BRIEF: Nothing outside the stretch is wanted. Repeat exactly the lines of the listing below from the one that contains "Protein AF-A0A1G3KKD4-F1 (afdb_monomer_lite)" through the one that contains "ATOM 11 C C . MET", both ends included.

+++

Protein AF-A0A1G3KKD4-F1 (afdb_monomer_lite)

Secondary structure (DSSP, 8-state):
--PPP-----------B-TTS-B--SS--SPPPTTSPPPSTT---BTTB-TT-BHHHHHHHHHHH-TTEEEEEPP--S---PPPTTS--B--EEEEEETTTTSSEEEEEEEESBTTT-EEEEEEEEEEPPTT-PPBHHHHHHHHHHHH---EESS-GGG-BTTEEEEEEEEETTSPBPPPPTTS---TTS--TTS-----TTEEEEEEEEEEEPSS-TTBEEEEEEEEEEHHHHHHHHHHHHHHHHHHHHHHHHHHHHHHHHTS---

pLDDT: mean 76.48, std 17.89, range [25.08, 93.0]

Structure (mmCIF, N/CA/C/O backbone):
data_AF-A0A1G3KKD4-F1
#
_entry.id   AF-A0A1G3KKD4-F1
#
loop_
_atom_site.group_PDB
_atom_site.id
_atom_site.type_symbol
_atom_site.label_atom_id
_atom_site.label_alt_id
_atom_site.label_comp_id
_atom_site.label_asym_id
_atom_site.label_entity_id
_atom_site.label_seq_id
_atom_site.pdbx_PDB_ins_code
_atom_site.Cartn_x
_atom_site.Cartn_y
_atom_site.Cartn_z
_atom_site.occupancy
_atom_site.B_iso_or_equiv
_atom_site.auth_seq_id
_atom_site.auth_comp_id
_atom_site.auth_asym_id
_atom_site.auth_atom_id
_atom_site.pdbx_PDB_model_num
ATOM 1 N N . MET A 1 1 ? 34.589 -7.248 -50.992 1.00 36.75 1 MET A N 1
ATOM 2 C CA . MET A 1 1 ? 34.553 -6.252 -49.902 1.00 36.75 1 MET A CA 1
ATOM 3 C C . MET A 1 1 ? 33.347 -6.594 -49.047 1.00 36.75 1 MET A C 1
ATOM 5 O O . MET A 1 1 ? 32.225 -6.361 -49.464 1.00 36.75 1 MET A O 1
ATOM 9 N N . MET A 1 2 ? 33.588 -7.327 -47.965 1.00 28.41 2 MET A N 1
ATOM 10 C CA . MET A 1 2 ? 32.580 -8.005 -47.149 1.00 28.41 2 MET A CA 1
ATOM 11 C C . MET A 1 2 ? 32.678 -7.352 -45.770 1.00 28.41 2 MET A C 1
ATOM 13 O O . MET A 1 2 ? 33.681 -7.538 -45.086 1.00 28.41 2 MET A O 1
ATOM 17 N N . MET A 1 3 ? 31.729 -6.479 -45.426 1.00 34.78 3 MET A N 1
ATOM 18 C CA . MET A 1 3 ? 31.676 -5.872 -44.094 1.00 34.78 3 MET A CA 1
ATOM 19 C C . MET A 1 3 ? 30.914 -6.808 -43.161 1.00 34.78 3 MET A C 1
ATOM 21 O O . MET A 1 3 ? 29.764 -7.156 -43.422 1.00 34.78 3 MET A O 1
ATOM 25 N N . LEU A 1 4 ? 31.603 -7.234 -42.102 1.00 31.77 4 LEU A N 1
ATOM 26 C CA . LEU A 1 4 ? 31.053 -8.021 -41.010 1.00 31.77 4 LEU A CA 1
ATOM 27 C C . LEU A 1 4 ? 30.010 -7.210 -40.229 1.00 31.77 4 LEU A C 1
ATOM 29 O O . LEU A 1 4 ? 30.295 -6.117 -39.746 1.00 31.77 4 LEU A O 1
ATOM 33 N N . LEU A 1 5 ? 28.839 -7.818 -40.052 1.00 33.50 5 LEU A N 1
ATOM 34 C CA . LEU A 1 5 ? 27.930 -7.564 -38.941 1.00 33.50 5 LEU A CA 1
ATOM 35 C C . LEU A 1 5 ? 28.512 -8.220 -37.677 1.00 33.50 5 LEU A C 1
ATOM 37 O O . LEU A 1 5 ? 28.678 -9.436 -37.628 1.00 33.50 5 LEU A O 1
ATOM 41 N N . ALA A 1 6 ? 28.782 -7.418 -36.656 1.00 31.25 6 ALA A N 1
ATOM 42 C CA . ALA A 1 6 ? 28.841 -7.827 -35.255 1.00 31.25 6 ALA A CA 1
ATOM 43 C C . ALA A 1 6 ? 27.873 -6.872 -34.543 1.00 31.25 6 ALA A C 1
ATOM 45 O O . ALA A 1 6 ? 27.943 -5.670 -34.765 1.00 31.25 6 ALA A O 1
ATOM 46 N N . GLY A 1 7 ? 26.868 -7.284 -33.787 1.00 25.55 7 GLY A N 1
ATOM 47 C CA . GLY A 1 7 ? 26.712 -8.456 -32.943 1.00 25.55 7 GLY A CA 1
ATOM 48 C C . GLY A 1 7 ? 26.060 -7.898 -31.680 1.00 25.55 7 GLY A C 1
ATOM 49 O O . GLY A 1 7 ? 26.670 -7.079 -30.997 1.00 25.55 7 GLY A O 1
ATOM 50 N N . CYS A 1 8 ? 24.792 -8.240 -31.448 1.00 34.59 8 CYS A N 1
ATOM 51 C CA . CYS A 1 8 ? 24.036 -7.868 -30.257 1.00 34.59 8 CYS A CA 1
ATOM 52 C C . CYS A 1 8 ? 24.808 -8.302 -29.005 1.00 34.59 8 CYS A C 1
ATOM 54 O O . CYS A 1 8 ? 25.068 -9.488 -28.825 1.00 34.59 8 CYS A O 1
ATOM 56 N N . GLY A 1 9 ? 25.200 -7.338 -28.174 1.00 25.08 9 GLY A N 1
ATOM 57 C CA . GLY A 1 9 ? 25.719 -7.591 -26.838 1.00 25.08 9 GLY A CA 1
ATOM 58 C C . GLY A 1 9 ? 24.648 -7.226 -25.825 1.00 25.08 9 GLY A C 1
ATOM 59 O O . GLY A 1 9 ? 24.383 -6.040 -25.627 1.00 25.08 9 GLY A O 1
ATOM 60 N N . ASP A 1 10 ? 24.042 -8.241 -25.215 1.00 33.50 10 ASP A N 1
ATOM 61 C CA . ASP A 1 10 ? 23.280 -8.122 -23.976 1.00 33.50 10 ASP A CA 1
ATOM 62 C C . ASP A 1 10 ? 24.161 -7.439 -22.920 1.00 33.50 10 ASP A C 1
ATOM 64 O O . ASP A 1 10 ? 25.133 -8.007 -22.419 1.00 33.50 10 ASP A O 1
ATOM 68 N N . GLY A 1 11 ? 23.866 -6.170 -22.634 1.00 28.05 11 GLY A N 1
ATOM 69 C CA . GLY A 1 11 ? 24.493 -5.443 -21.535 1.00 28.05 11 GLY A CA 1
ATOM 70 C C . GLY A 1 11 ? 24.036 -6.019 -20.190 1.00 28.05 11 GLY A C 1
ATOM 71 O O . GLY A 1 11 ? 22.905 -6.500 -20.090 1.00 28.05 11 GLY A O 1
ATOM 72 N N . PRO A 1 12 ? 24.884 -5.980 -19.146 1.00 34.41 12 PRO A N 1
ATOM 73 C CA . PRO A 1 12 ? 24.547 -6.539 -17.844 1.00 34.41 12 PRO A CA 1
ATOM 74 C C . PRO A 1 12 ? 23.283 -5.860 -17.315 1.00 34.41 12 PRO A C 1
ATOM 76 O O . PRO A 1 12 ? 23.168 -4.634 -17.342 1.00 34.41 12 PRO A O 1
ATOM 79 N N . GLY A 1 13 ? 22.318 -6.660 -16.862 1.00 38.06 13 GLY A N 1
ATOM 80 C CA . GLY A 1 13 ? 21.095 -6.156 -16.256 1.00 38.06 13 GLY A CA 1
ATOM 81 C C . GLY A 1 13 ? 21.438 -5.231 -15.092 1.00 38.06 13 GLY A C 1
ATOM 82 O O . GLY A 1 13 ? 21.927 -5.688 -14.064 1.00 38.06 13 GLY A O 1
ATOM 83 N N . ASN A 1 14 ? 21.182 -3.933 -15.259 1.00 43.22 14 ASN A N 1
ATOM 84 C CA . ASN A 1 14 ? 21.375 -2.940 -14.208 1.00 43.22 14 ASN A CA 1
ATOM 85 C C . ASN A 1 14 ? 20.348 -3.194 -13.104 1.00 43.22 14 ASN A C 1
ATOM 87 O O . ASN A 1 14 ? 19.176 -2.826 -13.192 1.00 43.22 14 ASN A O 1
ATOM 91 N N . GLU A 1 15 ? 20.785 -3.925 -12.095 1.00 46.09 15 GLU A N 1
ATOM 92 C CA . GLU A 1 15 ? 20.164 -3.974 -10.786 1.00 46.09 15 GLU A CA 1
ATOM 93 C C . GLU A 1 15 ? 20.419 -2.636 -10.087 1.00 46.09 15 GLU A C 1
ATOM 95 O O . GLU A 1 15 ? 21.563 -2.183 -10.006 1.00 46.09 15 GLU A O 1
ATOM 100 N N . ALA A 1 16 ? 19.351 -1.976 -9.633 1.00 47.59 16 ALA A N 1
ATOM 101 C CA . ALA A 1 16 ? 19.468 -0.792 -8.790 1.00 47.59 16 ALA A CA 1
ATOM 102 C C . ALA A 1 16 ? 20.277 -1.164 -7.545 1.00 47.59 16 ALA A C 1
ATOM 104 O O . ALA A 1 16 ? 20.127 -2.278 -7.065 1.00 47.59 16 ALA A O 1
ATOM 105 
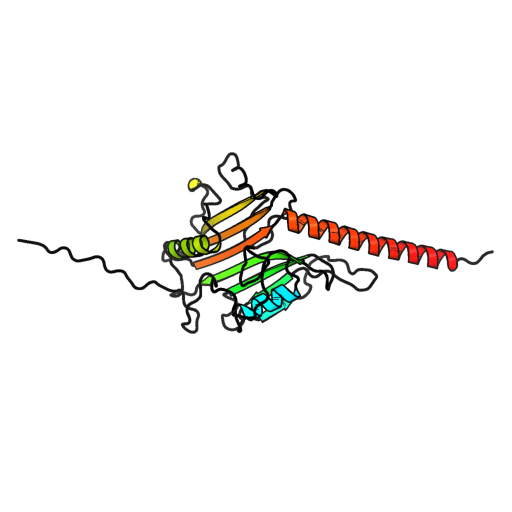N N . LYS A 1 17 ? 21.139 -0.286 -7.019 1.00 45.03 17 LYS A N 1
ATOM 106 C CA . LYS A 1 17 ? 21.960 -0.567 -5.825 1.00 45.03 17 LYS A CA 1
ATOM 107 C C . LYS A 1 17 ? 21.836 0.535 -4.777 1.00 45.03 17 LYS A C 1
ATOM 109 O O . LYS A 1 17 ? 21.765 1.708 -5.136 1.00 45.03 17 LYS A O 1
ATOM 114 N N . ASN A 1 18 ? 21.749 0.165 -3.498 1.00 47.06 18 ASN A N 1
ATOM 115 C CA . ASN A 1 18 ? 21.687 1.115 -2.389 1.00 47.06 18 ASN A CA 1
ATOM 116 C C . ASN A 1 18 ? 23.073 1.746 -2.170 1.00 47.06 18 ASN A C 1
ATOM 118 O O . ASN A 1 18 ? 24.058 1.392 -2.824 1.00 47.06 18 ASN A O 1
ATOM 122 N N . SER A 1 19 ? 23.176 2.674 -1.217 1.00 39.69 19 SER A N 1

+++

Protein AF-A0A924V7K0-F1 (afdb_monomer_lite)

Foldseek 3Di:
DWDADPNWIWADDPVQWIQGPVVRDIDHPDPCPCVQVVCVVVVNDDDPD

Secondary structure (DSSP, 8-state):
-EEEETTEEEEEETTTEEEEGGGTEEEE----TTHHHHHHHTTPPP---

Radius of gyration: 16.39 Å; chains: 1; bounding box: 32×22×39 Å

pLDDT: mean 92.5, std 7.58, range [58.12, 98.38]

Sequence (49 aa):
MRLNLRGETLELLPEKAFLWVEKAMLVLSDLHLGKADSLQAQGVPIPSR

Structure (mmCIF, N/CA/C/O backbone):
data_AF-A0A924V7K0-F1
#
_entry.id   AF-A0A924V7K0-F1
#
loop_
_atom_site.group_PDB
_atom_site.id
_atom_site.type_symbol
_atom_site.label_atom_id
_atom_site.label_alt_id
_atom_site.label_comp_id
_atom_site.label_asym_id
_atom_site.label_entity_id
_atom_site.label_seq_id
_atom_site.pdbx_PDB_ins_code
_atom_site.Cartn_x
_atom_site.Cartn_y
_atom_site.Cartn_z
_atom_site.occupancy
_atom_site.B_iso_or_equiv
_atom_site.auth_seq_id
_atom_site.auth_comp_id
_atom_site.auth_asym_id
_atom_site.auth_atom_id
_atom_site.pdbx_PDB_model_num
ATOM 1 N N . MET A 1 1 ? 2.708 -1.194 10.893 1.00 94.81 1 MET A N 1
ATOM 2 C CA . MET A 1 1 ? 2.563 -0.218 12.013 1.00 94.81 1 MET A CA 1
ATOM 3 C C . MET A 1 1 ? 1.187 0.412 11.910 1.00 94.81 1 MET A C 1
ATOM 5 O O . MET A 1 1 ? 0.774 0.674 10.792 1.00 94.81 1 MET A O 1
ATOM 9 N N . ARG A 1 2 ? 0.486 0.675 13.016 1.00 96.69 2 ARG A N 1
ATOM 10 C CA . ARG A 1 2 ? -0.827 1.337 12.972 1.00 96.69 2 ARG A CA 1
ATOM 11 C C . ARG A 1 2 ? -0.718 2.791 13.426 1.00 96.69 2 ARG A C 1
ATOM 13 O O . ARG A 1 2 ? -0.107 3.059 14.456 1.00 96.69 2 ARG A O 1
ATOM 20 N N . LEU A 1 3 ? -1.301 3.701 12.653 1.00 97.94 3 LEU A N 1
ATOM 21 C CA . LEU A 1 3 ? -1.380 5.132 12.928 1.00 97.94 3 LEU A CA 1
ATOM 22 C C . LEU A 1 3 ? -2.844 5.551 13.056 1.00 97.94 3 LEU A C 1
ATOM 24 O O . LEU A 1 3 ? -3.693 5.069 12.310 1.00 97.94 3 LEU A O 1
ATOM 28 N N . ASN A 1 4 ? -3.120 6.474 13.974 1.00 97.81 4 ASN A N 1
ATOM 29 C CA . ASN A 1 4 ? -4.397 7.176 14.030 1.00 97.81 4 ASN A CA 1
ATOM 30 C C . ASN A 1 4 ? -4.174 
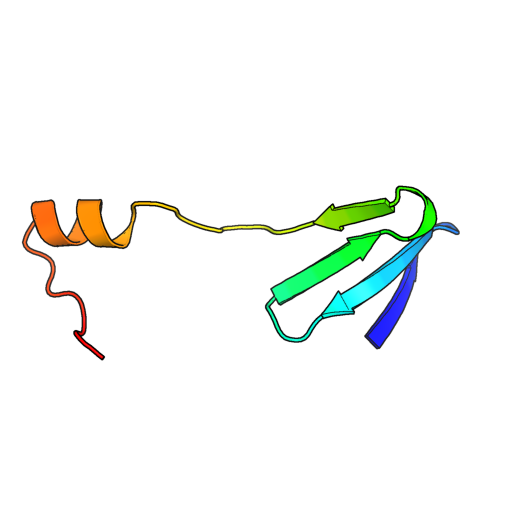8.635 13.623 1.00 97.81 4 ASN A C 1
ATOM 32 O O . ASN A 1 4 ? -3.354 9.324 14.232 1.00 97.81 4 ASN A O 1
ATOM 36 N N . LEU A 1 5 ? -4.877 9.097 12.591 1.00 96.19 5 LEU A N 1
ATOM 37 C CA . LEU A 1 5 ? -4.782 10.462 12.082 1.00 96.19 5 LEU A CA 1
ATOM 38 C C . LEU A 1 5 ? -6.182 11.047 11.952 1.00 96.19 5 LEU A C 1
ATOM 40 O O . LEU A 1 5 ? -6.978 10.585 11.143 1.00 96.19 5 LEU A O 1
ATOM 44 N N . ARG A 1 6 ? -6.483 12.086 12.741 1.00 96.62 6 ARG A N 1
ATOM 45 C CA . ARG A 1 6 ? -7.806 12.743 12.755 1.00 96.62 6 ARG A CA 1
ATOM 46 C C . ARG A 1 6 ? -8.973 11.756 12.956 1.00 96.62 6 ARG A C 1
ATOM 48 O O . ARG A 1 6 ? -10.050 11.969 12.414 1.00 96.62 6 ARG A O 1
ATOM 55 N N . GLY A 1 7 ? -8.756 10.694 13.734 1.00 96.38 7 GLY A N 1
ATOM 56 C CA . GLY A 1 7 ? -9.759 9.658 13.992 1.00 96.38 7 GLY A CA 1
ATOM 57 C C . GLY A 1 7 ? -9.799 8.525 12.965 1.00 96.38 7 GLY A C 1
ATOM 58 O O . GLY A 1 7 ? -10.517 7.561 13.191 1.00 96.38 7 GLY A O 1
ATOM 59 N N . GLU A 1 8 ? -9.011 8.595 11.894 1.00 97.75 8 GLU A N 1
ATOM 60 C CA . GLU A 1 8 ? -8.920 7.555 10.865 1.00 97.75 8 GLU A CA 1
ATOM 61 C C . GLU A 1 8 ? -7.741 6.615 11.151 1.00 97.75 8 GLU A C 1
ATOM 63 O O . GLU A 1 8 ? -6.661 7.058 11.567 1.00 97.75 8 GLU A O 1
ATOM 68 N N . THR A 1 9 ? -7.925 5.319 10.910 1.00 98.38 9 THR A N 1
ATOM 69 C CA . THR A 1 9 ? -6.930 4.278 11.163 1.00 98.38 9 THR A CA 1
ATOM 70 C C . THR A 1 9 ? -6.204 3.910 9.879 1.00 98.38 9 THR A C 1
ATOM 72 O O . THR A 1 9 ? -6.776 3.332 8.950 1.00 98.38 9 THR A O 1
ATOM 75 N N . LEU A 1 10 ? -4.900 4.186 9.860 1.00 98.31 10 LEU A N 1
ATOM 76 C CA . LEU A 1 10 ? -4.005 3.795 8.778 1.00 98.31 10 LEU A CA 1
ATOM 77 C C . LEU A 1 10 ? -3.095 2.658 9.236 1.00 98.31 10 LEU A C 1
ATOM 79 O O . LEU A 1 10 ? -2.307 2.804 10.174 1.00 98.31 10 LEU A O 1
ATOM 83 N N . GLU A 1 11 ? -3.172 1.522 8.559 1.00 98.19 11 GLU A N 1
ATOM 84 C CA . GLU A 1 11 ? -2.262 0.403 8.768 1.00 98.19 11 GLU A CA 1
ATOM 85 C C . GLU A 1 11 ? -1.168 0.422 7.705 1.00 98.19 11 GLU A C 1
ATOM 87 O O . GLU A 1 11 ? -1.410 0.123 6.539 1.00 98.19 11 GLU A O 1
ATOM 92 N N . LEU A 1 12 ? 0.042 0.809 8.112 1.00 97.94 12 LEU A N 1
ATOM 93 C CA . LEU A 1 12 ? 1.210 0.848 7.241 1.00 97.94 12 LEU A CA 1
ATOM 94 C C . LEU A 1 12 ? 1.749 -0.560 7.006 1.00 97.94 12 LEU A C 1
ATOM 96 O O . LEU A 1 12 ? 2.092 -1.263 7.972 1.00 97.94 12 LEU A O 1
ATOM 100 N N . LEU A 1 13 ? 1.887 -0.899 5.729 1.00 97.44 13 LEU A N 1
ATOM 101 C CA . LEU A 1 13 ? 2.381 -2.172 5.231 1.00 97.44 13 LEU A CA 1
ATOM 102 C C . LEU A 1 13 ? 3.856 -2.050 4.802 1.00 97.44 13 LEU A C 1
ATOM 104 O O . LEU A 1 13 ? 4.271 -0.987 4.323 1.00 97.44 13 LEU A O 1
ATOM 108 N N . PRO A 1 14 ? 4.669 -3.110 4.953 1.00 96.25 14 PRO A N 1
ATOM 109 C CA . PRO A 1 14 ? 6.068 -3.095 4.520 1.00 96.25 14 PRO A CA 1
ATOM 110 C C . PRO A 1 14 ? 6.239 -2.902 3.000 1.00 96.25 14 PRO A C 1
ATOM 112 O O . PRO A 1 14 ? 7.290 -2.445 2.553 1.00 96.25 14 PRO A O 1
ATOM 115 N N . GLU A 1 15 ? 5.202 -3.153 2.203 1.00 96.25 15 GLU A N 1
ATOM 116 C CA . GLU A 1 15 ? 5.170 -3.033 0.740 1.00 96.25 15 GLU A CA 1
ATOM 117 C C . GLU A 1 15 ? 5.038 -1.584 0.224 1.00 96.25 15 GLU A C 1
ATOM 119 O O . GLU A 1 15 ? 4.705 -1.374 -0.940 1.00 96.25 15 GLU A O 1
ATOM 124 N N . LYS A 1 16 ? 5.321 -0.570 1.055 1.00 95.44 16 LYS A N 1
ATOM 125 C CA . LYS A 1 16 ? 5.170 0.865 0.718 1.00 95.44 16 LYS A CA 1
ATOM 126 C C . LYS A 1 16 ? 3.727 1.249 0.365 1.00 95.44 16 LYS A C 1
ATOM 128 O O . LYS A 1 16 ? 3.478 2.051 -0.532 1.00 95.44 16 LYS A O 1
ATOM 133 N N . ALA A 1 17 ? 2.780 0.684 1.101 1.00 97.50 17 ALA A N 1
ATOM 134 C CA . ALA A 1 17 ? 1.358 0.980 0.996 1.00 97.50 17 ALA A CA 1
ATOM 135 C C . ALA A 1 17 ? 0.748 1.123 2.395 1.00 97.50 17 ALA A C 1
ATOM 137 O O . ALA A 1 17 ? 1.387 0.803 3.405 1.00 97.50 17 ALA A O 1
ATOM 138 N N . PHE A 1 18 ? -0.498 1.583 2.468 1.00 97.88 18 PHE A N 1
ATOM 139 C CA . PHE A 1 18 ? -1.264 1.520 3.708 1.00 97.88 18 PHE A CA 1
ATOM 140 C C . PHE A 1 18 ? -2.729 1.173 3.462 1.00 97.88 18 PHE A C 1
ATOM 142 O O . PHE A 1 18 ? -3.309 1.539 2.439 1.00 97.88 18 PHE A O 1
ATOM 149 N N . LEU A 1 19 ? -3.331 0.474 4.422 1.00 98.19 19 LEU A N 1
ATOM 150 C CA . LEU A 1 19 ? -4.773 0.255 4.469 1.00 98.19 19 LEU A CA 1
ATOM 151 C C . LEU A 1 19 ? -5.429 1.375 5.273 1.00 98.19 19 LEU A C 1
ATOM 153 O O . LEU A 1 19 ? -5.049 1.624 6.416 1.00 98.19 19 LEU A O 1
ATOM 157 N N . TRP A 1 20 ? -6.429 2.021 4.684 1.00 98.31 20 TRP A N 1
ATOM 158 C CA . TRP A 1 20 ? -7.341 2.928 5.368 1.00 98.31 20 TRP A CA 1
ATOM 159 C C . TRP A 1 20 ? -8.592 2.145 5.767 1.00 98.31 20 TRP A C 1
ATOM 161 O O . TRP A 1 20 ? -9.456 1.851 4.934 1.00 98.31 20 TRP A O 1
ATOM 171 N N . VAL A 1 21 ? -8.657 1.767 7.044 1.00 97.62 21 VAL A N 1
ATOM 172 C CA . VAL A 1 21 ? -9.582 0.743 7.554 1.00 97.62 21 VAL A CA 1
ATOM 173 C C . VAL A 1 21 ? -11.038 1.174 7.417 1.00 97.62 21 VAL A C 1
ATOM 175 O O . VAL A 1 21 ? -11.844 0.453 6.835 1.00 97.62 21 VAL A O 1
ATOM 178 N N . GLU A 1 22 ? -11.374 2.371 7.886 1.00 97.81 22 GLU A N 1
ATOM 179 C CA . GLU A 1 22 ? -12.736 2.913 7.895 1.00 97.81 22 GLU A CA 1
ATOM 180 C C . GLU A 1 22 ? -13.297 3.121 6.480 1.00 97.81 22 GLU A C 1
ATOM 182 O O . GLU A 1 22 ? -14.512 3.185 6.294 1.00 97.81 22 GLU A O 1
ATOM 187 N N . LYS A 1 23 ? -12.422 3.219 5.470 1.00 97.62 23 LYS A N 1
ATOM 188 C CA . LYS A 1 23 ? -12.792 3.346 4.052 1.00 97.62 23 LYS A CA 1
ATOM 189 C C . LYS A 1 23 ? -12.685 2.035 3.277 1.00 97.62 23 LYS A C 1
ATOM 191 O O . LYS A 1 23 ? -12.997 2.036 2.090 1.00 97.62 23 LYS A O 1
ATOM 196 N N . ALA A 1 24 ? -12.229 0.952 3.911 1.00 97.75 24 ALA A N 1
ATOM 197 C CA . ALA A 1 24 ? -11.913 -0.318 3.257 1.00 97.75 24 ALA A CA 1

+++

WRITTEN SOLUTION:
Protein AF-A0A1G3KKD4-F1 (afdb_monomer_lite)

Secondary structure (DSSP, 8-state):
--PPP-----------B-TTS-B--SS--SPPPTTSPPPSTT---BTTB-TT-BHHHHHHHHHHH-TTEEEEEPP--S---PPPTTS--B--EEEEEETTTTSSEEEEEEEESBTTT-EEEEEEEEEEPPTT-PPBHHHHHHHHHHHH---EESS-GGG-BTTEEEEEEEEETTSPBPPPPTTS---TTS--TTS-----TTEEEEEEEEEEEPSS-TTBEEEEEEEEEEHHHHHHHHHHHHHHHHHHHHHHHHHHHHHHHHTS---

pLDDT: mean 76.48, std 17.89, range [25.08, 93.0]

Structure (mmCIF, N/CA/C/O backbone):
data_AF-A0A1G3KKD4-F1
#
_entry.id   AF-A0A1G3KKD4-F1
#
loop_
_atom_site.group_PDB
_atom_site.id
_atom_site.type_symbol
_atom_site.label_atom_id
_atom_site.label_alt_id
_atom_site.label_comp_id
_atom_site.label_asym_id
_atom_site.label_entity_id
_atom_site.label_seq_id
_atom_site.pdbx_PDB_ins_code
_atom_site.Cartn_x
_atom_site.Cartn_y
_atom_site.Cartn_z
_atom_site.occupancy
_atom_site.B_iso_or_equiv
_atom_site.auth_seq_id
_atom_site.auth_comp_id
_atom_site.auth_asym_id
_atom_site.auth_atom_id
_atom_site.pdbx_PDB_model_num
ATOM 1 N N . MET A 1 1 ? 34.589 -7.248 -50.992 1.00 36.75 1 MET A N 1
ATOM 2 C CA . MET A 1 1 ? 34.553 -6.252 -49.902 1.00 36.75 1 MET A CA 1
ATOM 3 C C . MET A 1 1 ? 33.347 -6.594 -49.047 1.00 36.75 1 MET A C 1
ATOM 5 O O . MET A 1 1 ? 32.225 -6.361 -49.464 1.00 36.75 1 MET A O 1
ATOM 9 N N . MET A 1 2 ? 33.588 -7.327 -47.965 1.00 28.41 2 MET A N 1
ATOM 10 C CA . MET A 1 2 ? 32.580 -8.005 -47.149 1.00 28.41 2 MET A CA 1
ATOM 11 C C . MET A 1 2 ? 32.678 -7.352 -45.770 1.00 28.41 2 MET A C 1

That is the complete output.